So....did any of you guys whoi drink most days of the week feel shit after not drinking for the first week or so? then felt really good at the end of the month!?
I might use this as motivation to take the time to have 2 or 3 AFD's a week!
Cant live like a rockstar forever.................


p.s..........Downing a good wheat beer right now!


----------



## BobtheBrewer (1/2/11)

Why?


----------



## rendo (1/2/11)

Ummm....ffff...fff..fff...Fe...Feb...FUKC THAT!!



razz said:


> It's here again folks, the first of Feb. I'm on the wagon for the next 28 days (and counting) Anybody up for it???


----------



## roo_dr (2/2/11)

Took February and November off in 2010 - looking at May for 2011, could easily extend into June for a two month run then!

Or is that just crazy talk!?!


----------



## mckenry (2/2/11)

razz said:


> It's here again folks, the first of Feb. I'm on the wagon for the next 28 days (and counting) Anybody up for it???



Definitelt Razz. 
I started this thread way back in 2008 I think. Been doing FEBFAST ever since. Although this year I am not raising any money. When I started it, no-one bar Rukh sponsored me, quite likely due to the fires taking any donations people were up for. Now we have the floods, so I have no chance again of raising $$, so just going to do it anyway. Glad to see a few are in. Good on you to everyone having a go. A great exercise in self control.
mckenry


----------



## razz (2/2/11)

I followed the thread back then mckenry and thought you guys had a lot more will power than me. Yesterday I thought why not, if i can't handle a month off the grog then i must have a problem.
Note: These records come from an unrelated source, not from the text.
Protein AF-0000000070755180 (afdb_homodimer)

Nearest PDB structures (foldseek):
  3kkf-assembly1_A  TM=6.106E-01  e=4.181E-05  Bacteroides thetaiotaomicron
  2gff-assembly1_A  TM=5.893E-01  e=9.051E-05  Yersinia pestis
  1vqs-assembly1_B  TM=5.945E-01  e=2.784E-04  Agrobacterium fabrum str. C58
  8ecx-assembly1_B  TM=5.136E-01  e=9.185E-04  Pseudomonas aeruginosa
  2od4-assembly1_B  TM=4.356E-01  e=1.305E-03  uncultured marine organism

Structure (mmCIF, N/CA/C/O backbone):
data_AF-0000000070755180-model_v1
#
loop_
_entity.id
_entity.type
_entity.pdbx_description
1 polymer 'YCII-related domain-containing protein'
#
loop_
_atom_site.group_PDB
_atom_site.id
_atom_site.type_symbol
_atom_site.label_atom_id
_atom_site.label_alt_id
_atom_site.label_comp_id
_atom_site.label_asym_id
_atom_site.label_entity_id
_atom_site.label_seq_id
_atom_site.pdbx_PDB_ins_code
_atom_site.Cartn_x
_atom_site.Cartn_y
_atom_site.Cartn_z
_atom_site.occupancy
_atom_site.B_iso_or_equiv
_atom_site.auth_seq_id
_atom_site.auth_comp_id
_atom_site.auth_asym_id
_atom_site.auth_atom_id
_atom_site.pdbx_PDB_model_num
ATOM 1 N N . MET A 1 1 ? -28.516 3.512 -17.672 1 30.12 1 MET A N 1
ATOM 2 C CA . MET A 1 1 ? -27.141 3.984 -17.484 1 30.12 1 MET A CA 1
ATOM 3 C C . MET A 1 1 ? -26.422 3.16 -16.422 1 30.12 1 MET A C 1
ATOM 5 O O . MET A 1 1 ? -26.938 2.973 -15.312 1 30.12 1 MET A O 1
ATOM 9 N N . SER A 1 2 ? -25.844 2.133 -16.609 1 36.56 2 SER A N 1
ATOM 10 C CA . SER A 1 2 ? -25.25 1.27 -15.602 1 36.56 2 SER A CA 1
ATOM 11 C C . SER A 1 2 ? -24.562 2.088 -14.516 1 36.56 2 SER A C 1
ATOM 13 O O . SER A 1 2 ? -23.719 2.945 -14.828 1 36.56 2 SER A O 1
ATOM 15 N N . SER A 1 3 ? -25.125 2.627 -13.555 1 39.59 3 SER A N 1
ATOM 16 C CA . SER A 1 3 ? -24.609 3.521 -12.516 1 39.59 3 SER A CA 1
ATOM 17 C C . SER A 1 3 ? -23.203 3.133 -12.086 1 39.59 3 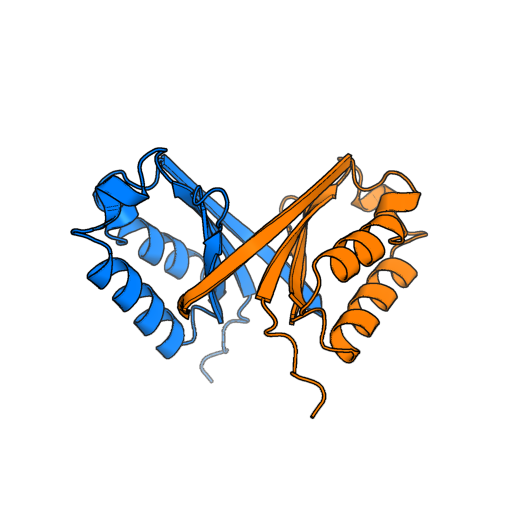SER A C 1
ATOM 19 O O . SER A 1 3 ? -22.969 2 -11.664 1 39.59 3 SER A O 1
ATOM 21 N N . ALA A 1 4 ? -22.172 3.383 -12.906 1 46.22 4 ALA A N 1
ATOM 22 C CA . ALA A 1 4 ? -20.797 3.045 -12.547 1 46.22 4 ALA A CA 1
ATOM 23 C C . ALA A 1 4 ? -20.625 2.977 -11.039 1 46.22 4 ALA A C 1
ATOM 25 O O . ALA A 1 4 ? -20.797 3.98 -10.336 1 46.22 4 ALA A O 1
ATOM 26 N N . ALA A 1 5 ? -21.156 1.923 -10.516 1 62.81 5 ALA A N 1
ATOM 27 C CA . ALA A 1 5 ? -21.016 1.836 -9.062 1 62.81 5 ALA A CA 1
ATOM 28 C C . ALA A 1 5 ? -19.719 2.473 -8.602 1 62.81 5 ALA A C 1
ATOM 30 O O . ALA A 1 5 ? -18.688 2.385 -9.289 1 62.81 5 ALA A O 1
ATOM 31 N N . ASP A 1 6 ? -19.656 3.479 -7.809 1 86.44 6 ASP A N 1
ATOM 32 C CA . ASP A 1 6 ? -18.516 4.277 -7.383 1 86.44 6 ASP A CA 1
ATOM 33 C C . ASP A 1 6 ? -17.391 3.387 -6.84 1 86.44 6 ASP A C 1
ATOM 35 O O . ASP A 1 6 ? -17.625 2.594 -5.922 1 86.44 6 ASP A O 1
ATOM 39 N N . LYS A 1 7 ? -16.297 3.17 -7.664 1 97.19 7 LYS A N 1
ATOM 40 C CA . LYS A 1 7 ? -15.172 2.332 -7.258 1 97.19 7 LYS A CA 1
ATOM 41 C C . LYS A 1 7 ? -14.438 2.938 -6.062 1 97.19 7 LYS A C 1
ATOM 43 O O . LYS A 1 7 ? -14.477 4.152 -5.852 1 97.19 7 LYS A O 1
ATOM 48 N N . LYS A 1 8 ? -13.898 2.016 -5.273 1 98.12 8 LYS A N 1
ATOM 49 C CA . LYS A 1 8 ? -13.062 2.375 -4.137 1 98.12 8 LYS A CA 1
ATOM 50 C C . LYS A 1 8 ? -11.695 1.694 -4.219 1 98.12 8 LYS A C 1
ATOM 52 O O . LYS A 1 8 ? -11.547 0.674 -4.895 1 98.12 8 LYS A O 1
ATOM 57 N N . PHE A 1 9 ? -10.766 2.285 -3.537 1 98.75 9 PHE A N 1
ATOM 58 C CA . PHE A 1 9 ? -9.445 1.661 -3.447 1 98.75 9 PHE A CA 1
ATOM 59 C C . PHE A 1 9 ? -9.367 0.738 -2.238 1 98.75 9 PHE A C 1
ATOM 61 O O . PHE A 1 9 ? -9.891 1.062 -1.168 1 98.75 9 PHE A O 1
ATOM 68 N N .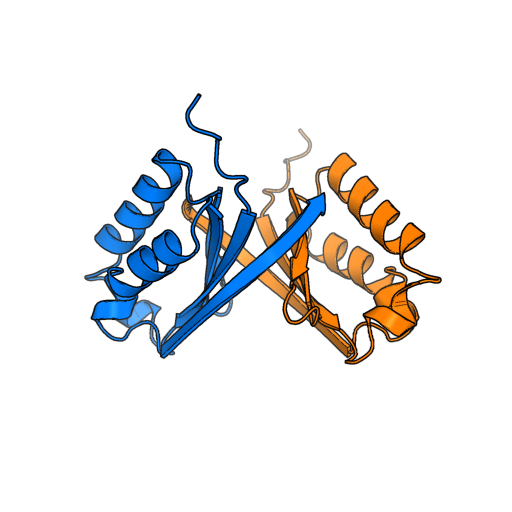 TYR A 1 10 ? -8.719 -0.348 -2.406 1 98.94 10 TYR A N 1
ATOM 69 C CA . TYR A 1 10 ? -8.422 -1.315 -1.356 1 98.94 10 TYR A CA 1
ATOM 70 C C . TYR A 1 10 ? -6.969 -1.777 -1.435 1 98.94 10 TYR A C 1
ATOM 72 O O . TYR A 1 10 ? -6.387 -1.83 -2.52 1 98.94 10 TYR A O 1
ATOM 80 N N . ILE A 1 11 ? -6.453 -2.107 -0.308 1 98.94 11 ILE A N 1
ATOM 81 C CA . ILE A 1 11 ? -5.152 -2.768 -0.244 1 98.94 11 ILE A CA 1
ATOM 82 C C . ILE A 1 11 ? -5.332 -4.215 0.209 1 98.94 11 ILE A C 1
ATOM 84 O O . ILE A 1 11 ? -5.852 -4.473 1.297 1 98.94 11 ILE A O 1
ATOM 88 N N . LEU A 1 12 ? -5.016 -5.117 -0.637 1 98.94 12 LEU A N 1
ATOM 89 C CA . LEU A 1 12 ? -4.848 -6.52 -0.276 1 98.94 12 LEU A CA 1
ATOM 90 C C . LEU A 1 12 ? -3.404 -6.812 0.122 1 98.94 12 LEU A C 1
ATOM 92 O O . LEU A 1 12 ? -2.482 -6.602 -0.669 1 98.94 12 LEU A O 1
ATOM 96 N N . ARG A 1 13 ? -3.248 -7.262 1.306 1 98.94 13 ARG A N 1
ATOM 97 C CA . ARG A 1 13 ? -1.914 -7.637 1.761 1 98.94 13 ARG A CA 1
ATOM 98 C C . ARG A 1 13 ? -1.854 -9.117 2.125 1 98.94 13 ARG A C 1
ATOM 100 O O . ARG A 1 13 ? -2.645 -9.594 2.941 1 98.94 13 ARG A O 1
ATOM 107 N N . TYR A 1 14 ? -0.96 -9.828 1.5 1 98.94 14 TYR A N 1
ATOM 108 C CA . TYR A 1 14 ? -0.633 -11.211 1.827 1 98.94 14 TYR A CA 1
ATOM 109 C C . TYR A 1 14 ? 0.52 -11.281 2.822 1 98.94 14 TYR A C 1
ATOM 111 O O . TYR A 1 14 ? 1.486 -10.523 2.713 1 98.94 14 TYR A O 1
ATOM 119 N N . GLU A 1 15 ? 0.44 -12.172 3.777 1 98.88 15 GLU A N 1
ATOM 120 C CA . GLU A 1 15 ? 1.597 -12.602 4.555 1 98.88 15 GLU A CA 1
ATOM 121 C C . GLU A 1 15 ? 2.104 -13.961 4.082 1 98.88 15 GLU A C 1
ATOM 123 O O . GLU A 1 15 ? 1.36 -14.945 4.094 1 98.88 15 GLU A O 1
ATOM 128 N N . TYR A 1 16 ? 3.354 -13.945 3.773 1 98.88 16 TYR A N 1
ATOM 129 C CA . TYR A 1 16 ? 3.898 -15.156 3.178 1 98.88 16 TYR A CA 1
ATOM 130 C C . TYR A 1 16 ? 4.527 -16.047 4.238 1 98.88 16 TYR A C 1
ATOM 132 O O . TYR A 1 16 ? 4.922 -15.578 5.309 1 98.88 16 TYR A O 1
ATOM 140 N N . VAL A 1 17 ? 4.594 -17.328 3.887 1 98.81 17 VAL A N 1
ATOM 141 C CA . VAL A 1 17 ? 5.398 -18.266 4.668 1 98.81 17 VAL A CA 1
ATOM 142 C C . VAL A 1 17 ? 6.863 -17.844 4.641 1 98.81 17 VAL A C 1
ATOM 144 O O . VAL A 1 17 ? 7.293 -17.125 3.725 1 98.81 17 VAL A O 1
ATOM 147 N N . GLY A 1 18 ? 7.582 -18.25 5.633 1 98.44 18 GLY A N 1
ATOM 148 C CA . GLY A 1 18 ? 8.969 -17.828 5.777 1 98.44 18 GLY A CA 1
ATOM 149 C C . GLY A 1 18 ? 9.859 -18.297 4.645 1 98.44 18 GLY A C 1
ATOM 150 O O . GLY A 1 18 ? 10.875 -17.672 4.344 1 98.44 18 GLY A O 1
ATOM 151 N N . ASP A 1 19 ? 9.539 -19.391 4.035 1 98.31 19 ASP A N 1
ATOM 152 C CA . ASP A 1 19 ? 10.352 -19.953 2.959 1 98.31 19 ASP A CA 1
ATOM 153 C C . ASP A 1 19 ? 9.672 -19.766 1.603 1 98.31 19 ASP A C 1
ATOM 155 O O . ASP A 1 19 ? 9.688 -20.656 0.761 1 98.31 19 ASP A O 1
ATOM 159 N N . ILE A 1 20 ? 9.086 -18.641 1.387 1 98.69 20 ILE A N 1
ATOM 160 C CA . ILE A 1 20 ? 8.305 -18.328 0.193 1 98.69 20 ILE A CA 1
ATOM 161 C C . ILE A 1 20 ? 9.172 -18.516 -1.052 1 98.69 20 ILE A C 1
ATOM 163 O O . ILE A 1 20 ? 8.703 -19.047 -2.066 1 98.69 20 ILE A O 1
ATOM 167 N N . LEU A 1 21 ? 10.375 -18.078 -0.997 1 98.06 21 LEU A N 1
ATOM 168 C CA . LEU A 1 21 ? 11.234 -18.141 -2.172 1 98.06 21 LEU A CA 1
ATOM 169 C C . LEU A 1 21 ? 11.492 -19.594 -2.578 1 98.06 21 LEU A C 1
ATOM 171 O O . LEU A 1 21 ? 11.633 -19.891 -3.766 1 98.06 21 LEU A O 1
ATOM 175 N N . GLU A 1 22 ? 11.438 -20.422 -1.666 1 98.06 22 GLU A N 1
ATOM 176 C CA . GLU A 1 22 ? 11.648 -21.828 -1.931 1 98.06 22 GLU A CA 1
ATOM 177 C C . GLU A 1 22 ? 10.367 -22.516 -2.41 1 98.06 22 GLU A C 1
ATOM 179 O O . GLU A 1 22 ? 10.414 -23.453 -3.193 1 98.06 22 GLU A O 1
ATOM 184 N N . ARG A 1 23 ? 9.266 -22.016 -1.967 1 98.38 23 ARG A N 1
ATOM 185 C CA . ARG A 1 23 ? 8.016 -22.766 -2.135 1 98.38 23 ARG A CA 1
ATOM 186 C C . ARG A 1 23 ? 7.207 -22.219 -3.307 1 98.38 23 ARG A C 1
ATOM 188 O O . ARG A 1 23 ? 6.34 -22.906 -3.844 1 98.38 23 ARG A O 1
ATOM 195 N N . ARG A 1 24 ? 7.461 -21.062 -3.75 1 98.69 24 ARG A N 1
ATOM 196 C CA . ARG A 1 24 ? 6.523 -20.406 -4.656 1 98.69 24 ARG A CA 1
ATOM 197 C C . ARG A 1 24 ? 6.719 -20.875 -6.09 1 98.69 24 ARG A C 1
ATOM 199 O O . ARG A 1 24 ? 5.836 -20.719 -6.934 1 98.69 24 ARG A O 1
ATOM 206 N N . GLY A 1 25 ? 7.754 -21.484 -6.434 1 98.44 25 GLY A N 1
ATOM 207 C CA . GLY A 1 25 ? 8.141 -21.828 -7.793 1 98.44 25 GLY A CA 1
ATOM 208 C C . GLY A 1 25 ? 7.004 -22.438 -8.602 1 98.44 25 GLY A C 1
ATOM 209 O O . GLY A 1 25 ? 6.625 -21.891 -9.641 1 98.44 25 GLY A O 1
ATOM 210 N N . PRO A 1 26 ? 6.406 -23.5 -8.188 1 98.69 26 PRO A N 1
ATOM 211 C CA . PRO A 1 26 ? 5.371 -24.203 -8.953 1 98.69 26 PRO A CA 1
ATOM 212 C C . PRO A 1 26 ? 4.121 -23.359 -9.172 1 98.69 26 PRO A C 1
ATOM 214 O O . PRO A 1 26 ? 3.303 -23.672 -10.039 1 98.69 26 PRO A O 1
ATOM 217 N N . PHE A 1 27 ? 3.973 -22.312 -8.406 1 98.75 27 PHE A N 1
ATOM 218 C CA . PHE A 1 27 ? 2.707 -21.594 -8.391 1 98.75 27 PHE A CA 1
ATOM 219 C C . PHE A 1 27 ? 2.891 -20.172 -8.898 1 98.75 27 PHE A C 1
ATOM 221 O O . PHE A 1 27 ? 1.915 -19.438 -9.07 1 98.75 27 PHE A O 1
ATOM 228 N N . ARG A 1 28 ? 4.109 -19.797 -9.125 1 98.5 28 ARG A N 1
ATOM 229 C CA . ARG A 1 28 ? 4.445 -18.406 -9.367 1 98.5 28 ARG A CA 1
ATOM 230 C C . ARG A 1 28 ? 3.875 -17.922 -10.703 1 98.5 28 ARG A C 1
ATOM 232 O O . ARG A 1 28 ? 3.301 -16.828 -10.781 1 98.5 28 ARG A O 1
ATOM 239 N N . ALA A 1 29 ? 4.027 -18.688 -11.758 1 98.56 29 ALA A N 1
ATOM 240 C CA . ALA A 1 29 ? 3.547 -18.281 -13.078 1 98.56 29 ALA A CA 1
ATOM 241 C C . ALA A 1 29 ? 2.047 -18 -13.055 1 98.56 29 ALA A C 1
ATOM 243 O O . ALA A 1 29 ? 1.593 -16.984 -13.562 1 98.56 29 ALA A O 1
ATOM 244 N N . GLU A 1 30 ? 1.311 -18.891 -12.469 1 98.69 30 GLU A N 1
ATOM 245 C CA . GLU A 1 30 ? -0.136 -18.703 -12.398 1 98.69 30 GLU A CA 1
ATOM 246 C C . GLU A 1 30 ? -0.499 -17.516 -11.516 1 98.69 30 GLU A C 1
ATOM 248 O O . GLU A 1 30 ? -1.413 -16.75 -11.844 1 98.69 30 GLU A O 1
ATOM 253 N N . HIS A 1 31 ? 0.173 -17.375 -10.375 1 98.75 31 HIS A N 1
ATOM 254 C CA . HIS A 1 31 ? -0.024 -16.234 -9.492 1 98.75 31 HIS A CA 1
ATOM 255 C C . HIS A 1 31 ? 0.182 -14.914 -10.234 1 98.75 31 HIS A C 1
ATOM 257 O O . HIS A 1 31 ? -0.652 -14.016 -10.148 1 98.75 31 HIS A O 1
ATOM 263 N N . LEU A 1 32 ? 1.237 -14.867 -10.992 1 98.5 32 LEU A N 1
ATOM 264 C CA . LEU A 1 32 ? 1.559 -13.656 -11.734 1 98.5 32 LEU A CA 1
ATOM 265 C C . LEU A 1 32 ? 0.546 -13.422 -12.852 1 98.5 32 LEU A C 1
ATOM 267 O O . LEU A 1 32 ? 0.149 -12.281 -13.109 1 98.5 32 LEU A O 1
ATOM 271 N N . GLU A 1 33 ? 0.194 -14.43 -13.539 1 98.56 33 GLU A N 1
ATOM 272 C CA . GLU A 1 33 ? -0.792 -14.305 -14.609 1 98.56 33 GLU A CA 1
ATOM 273 C C . GLU A 1 33 ? -2.113 -13.75 -14.086 1 98.56 33 GLU A C 1
ATOM 275 O O . GLU A 1 33 ? -2.752 -12.93 -14.742 1 98.56 33 GLU A O 1
ATOM 280 N N . ARG A 1 34 ? -2.473 -14.234 -12.961 1 98.44 34 ARG A N 1
ATOM 281 C CA . ARG A 1 34 ? -3.699 -13.734 -12.352 1 98.44 34 ARG A CA 1
ATOM 282 C C . ARG A 1 34 ? -3.584 -12.242 -12.047 1 98.44 34 ARG A C 1
ATOM 284 O O . ARG A 1 34 ? -4.52 -11.477 -12.289 1 98.44 34 ARG A O 1
ATOM 291 N N . ALA A 1 35 ? -2.49 -11.852 -11.484 1 98.31 35 ALA A N 1
ATOM 292 C CA . ALA A 1 35 ? -2.254 -10.438 -11.211 1 98.31 35 ALA A CA 1
ATOM 293 C C . ALA A 1 35 ? -2.291 -9.609 -12.492 1 98.31 35 ALA A C 1
ATOM 295 O O . ALA A 1 35 ? -2.902 -8.539 -12.523 1 98.31 35 ALA A O 1
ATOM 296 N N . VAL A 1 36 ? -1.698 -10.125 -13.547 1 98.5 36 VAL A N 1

I will do a couple of brews during the month just to get the stocks back up. Good luck to all!


----------



## Superoo (2/2/11)

I was at Tanglehead in the White Star 3 weeks ago ????

It was packed out...


----------



## drew9242 (2/2/11)

L_Bomb said:


> Sonofabitch regarding Jarrah Jacks!!!
> 
> I thought the Tanglehead was still operating inside the White Star hotel... It was in September when I was there last...???
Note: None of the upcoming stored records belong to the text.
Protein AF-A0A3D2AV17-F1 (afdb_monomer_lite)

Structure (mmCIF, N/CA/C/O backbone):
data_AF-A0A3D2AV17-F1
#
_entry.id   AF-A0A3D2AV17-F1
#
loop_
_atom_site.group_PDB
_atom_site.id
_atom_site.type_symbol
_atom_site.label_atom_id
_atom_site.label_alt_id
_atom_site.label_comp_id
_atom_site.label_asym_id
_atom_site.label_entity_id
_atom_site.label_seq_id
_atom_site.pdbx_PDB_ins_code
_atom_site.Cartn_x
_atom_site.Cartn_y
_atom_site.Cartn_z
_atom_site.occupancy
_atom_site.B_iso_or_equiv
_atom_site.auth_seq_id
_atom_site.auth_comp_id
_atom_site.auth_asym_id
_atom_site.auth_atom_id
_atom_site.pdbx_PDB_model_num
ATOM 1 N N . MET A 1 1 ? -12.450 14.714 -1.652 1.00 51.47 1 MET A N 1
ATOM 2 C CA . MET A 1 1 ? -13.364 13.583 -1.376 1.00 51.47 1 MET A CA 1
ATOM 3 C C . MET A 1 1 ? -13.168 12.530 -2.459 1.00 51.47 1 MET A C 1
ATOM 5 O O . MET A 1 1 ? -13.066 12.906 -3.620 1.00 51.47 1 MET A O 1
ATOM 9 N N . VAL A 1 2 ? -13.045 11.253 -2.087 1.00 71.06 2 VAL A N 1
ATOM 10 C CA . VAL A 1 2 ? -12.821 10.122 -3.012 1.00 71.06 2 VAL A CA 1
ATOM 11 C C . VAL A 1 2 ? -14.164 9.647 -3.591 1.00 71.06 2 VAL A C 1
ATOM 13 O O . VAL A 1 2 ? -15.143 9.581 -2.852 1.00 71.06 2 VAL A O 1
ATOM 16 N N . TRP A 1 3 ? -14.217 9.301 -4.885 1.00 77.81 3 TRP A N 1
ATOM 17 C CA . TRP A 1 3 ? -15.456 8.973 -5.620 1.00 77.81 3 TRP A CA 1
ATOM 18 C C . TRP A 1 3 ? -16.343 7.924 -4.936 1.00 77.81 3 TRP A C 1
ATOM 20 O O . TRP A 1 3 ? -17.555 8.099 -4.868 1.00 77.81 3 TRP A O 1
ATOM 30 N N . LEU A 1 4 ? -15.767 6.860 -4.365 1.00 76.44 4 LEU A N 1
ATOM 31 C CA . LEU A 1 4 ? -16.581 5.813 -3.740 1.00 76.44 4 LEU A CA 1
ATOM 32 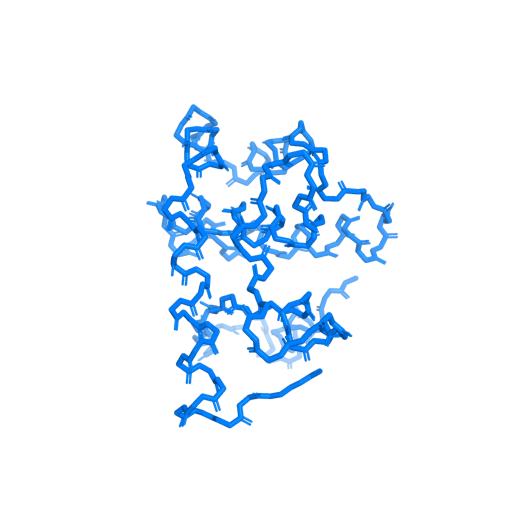C C . LEU A 1 4 ? -17.380 6.324 -2.528 1.00 76.44 4 LEU A C 1
ATOM 34 O O . LEU A 1 4 ? -18.487 5.849 -2.285 1.00 76.44 4 LEU A O 1
ATOM 38 N N . ASN A 1 5 ? -16.872 7.323 -1.800 1.00 74.56 5 ASN A N 1
ATOM 39 C CA . ASN A 1 5 ? -17.631 7.938 -0.709 1.00 74.56 5 ASN A CA 1
ATOM 40 C C . ASN A 1 5 ? -18.870 8.664 -1.250 1.00 74.56 5 ASN A C 1
ATOM 42 O O . ASN A 1 5 ? -19.940 8.545 -0.666 1.00 74.56 5 ASN A O 1
ATOM 46 N N . GLN A 1 6 ? -18.761 9.302 -2.420 1.00 77.94 6 GLN A N 1
ATOM 47 C CA . GLN A 1 6 ? -19.900 9.936 -3.094 1.00 77.94 6 GLN A CA 1
ATOM 48 C C . GLN A 1 6 ? -20.939 8.900 -3.538 1.00 77.94 6 GLN A C 1
ATOM 50 O O . GLN A 1 6 ? -22.136 9.148 -3.439 1.00 77.94 6 GLN A O 1
ATOM 55 N N . VAL A 1 7 ? -20.497 7.721 -3.994 1.00 79.88 7 VAL A N 1
ATOM 56 C CA . VAL A 1 7 ? -21.405 6.614 -4.341 1.00 79.88 7 VAL A CA 1
ATOM 57 C C . VAL A 1 7 ? -22.150 6.112 -3.104 1.00 79.88 7 VAL A C 1
ATOM 59 O O . VAL A 1 7 ? -23.362 5.935 -3.166 1.00 79.88 7 VAL A O 1
ATOM 62 N N . LYS A 1 8 ? -21.461 5.927 -1.970 1.00 77.25 8 LYS A N 1
ATOM 63 C CA . LYS A 1 8 ? -22.101 5.528 -0.703 1.00 77.25 8 LYS A CA 1
ATOM 64 C C . LYS A 1 8 ? -23.137 6.554 -0.241 1.00 77.25 8 LYS A C 1
ATOM 66 O O . LYS A 1 8 ? -24.253 6.181 0.110 1.00 77.25 8 LYS A O 1
ATOM 71 N N . GLU A 1 9 ? -22.789 7.838 -0.281 1.00 78.69 9 GLU A N 1
ATOM 72 C CA . GLU A 1 9 ? -23.711 8.930 0.051 1.00 78.69 9 GLU A CA 1
ATOM 73 C C . GLU A 1 9 ? -24.937 8.933 -0.876 1.00 78.69 9 GLU A C 1
ATOM 75 O O . GLU A 1 9 ? -26.071 9.003 -0.402 1.00 78.69 9 GLU A O 1
ATOM 80 N N . ALA A 1 10 ? -24.728 8.775 -2.187 1.00 82.38 10 ALA A N 1
ATOM 81 C CA . ALA A 1 10 ? -25.806 8.722 -3.174 1.00 82.38 10 ALA A CA 1
ATOM 82 C C . ALA A 1 10 ? -26.734 7.505 -3.001 1.00 82.38 10 ALA A C 1
ATOM 84 O O . ALA A 1 10 ? -27.913 7.585 -3.340 1.00 82.38 10 ALA A O 1
ATOM 85 N N . LEU A 1 11 ? -26.229 6.397 -2.448 1.00 80.38 11 LEU A N 1
ATOM 86 C CA . LEU A 1 11 ? -27.010 5.201 -2.109 1.00 80.38 11 LEU A CA 1
ATOM 87 C C . LEU A 1 11 ? -27.722 5.305 -0.745 1.00 80.38 11 LEU A C 1
ATOM 89 O O . LEU A 1 11 ? -28.215 4.304 -0.233 1.00 80.38 11 LEU A O 1
ATOM 93 N N . GLY A 1 12 ? -27.803 6.502 -0.155 1.00 77.62 12 GLY A N 1
ATOM 94 C CA . GLY A 1 12 ? -28.521 6.742 1.099 1.00 77.62 12 GLY A CA 1
ATOM 95 C C . GLY A 1 12 ? -27.705 6.447 2.357 1.00 77.62 12 GLY A C 1
ATOM 96 O O . GLY A 1 12 ? -28.279 6.330 3.435 1.00 77.62 12 GLY A O 1
ATOM 97 N N . GLY A 1 13 ? -26.379 6.314 2.242 1.00 67.81 13 GLY A N 1
ATOM 98 C CA . GLY A 1 13 ? -25.493 6.027 3.375 1.00 67.81 13 GLY A CA 1
ATOM 99 C C . GLY A 1 13 ? -25.587 4.592 3.906 1.00 67.81 13 GLY A C 1
ATOM 100 O O . GLY A 1 13 ? -24.831 4.227 4.805 1.00 67.81 13 GLY A O 1
ATOM 101 N N . GLU A 1 14 ? -26.471 3.765 3.344 1.00 65.31 14 GLU A N 1
ATOM 102 C CA . GLU A 1 14 ? -26.517 2.335 3.623 1.00 65.31 14 GLU A CA 1
ATOM 103 C C . GLU A 1 14 ? -25.372 1.617 2.895 1.00 65.31 14 GLU A C 1
ATOM 105 O O . GLU A 1 14 ? -24.932 2.026 1.818 1.00 65.31 14 GLU A O 1
ATOM 110 N N . ILE A 1 15 ? -24.874 0.528 3.487 1.00 60.78 15 ILE A N 1
ATOM 111 C CA . ILE A 1 15 ? -23.798 -0.299 2.927 1.00 60.78 15 ILE A CA 1
ATOM 112 C C . ILE A 1 15 ? -24.404 -1.576 2.316 1.00 60.78 15 ILE A C 1
ATOM 114 O O . ILE A 1 15 ? -24.348 -2.631 2.945 1.00 60.78 15 ILE A O 1
ATOM 118 N N . PRO A 1 16 ? -24.963 -1.555 1.091 1.00 57.19 16 PRO A N 1
ATOM 119 C CA . PRO A 1 16 ? -25.141 -2.783 0.324 1.00 57.19 16 PRO A CA 1
ATOM 120 C C . PRO A 1 16 ? -23.886 -3.124 -0.499 1.00 57.19 16 PRO A C 1
ATOM 122 O O . PRO A 1 16 ? -23.764 -4.242 -0.992 1.00 57.19 16 PRO A O 1
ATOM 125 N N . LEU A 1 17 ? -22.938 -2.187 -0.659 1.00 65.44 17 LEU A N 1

Yea tangleheads is still brewinr inside the white star. However i think the beer is still pretty ordinary. Although haven't been there for a while, you will have to let me know what you think.


----------



## mckenry (11/2/11)

razz said:


> I followed the thread back then mckenry and thought you guys had a lot more will power than me. Yesterday I thought why not, if i can't handle a month off the grog then i must have a problem. I will do a couple of brews during the month just to get the stocks back up. Good luck to all!



I'm still dry this Feb. Who else is still going?


----------



## C_west (12/2/11)

After a 3 month deployment (oct-jan) to the middle east without any grog, I think I have done enough non drinking this year


----------



## Lecterfan (12/2/11)

roo_dr said:


> Took February and November off in 2010 - looking at May for 2011, could easily extend into June for a two month run then!
> 
> Or is that just crazy talk!?!




I'll do May if anyone else is interested (got to have a support group). Gives me a few moths to think about it.

I usually poo-poo this sort of thing and concetrate on implementing a sustainable, regular, healthy pattern, but chucking in 4 weeks off can only be a good thing in conjunction with the regualr pattern I suppose.


----------



## razz (31/1/12)

It's the 1st of Feb tomorrow, anyone planning a dry month? I will have to endure an extra day this year.....oh the pain


----------



## Liam_snorkel (31/1/12)

you guys are CRAZY


----------



## razz (31/1/12)

Liam_snorkel said:


> you guys are CRAZY


That's a NO then? :huh:


----------



## Mattress (31/1/12)

I might go Dry July this year.

As well as the health benefits you also raise money for something or other.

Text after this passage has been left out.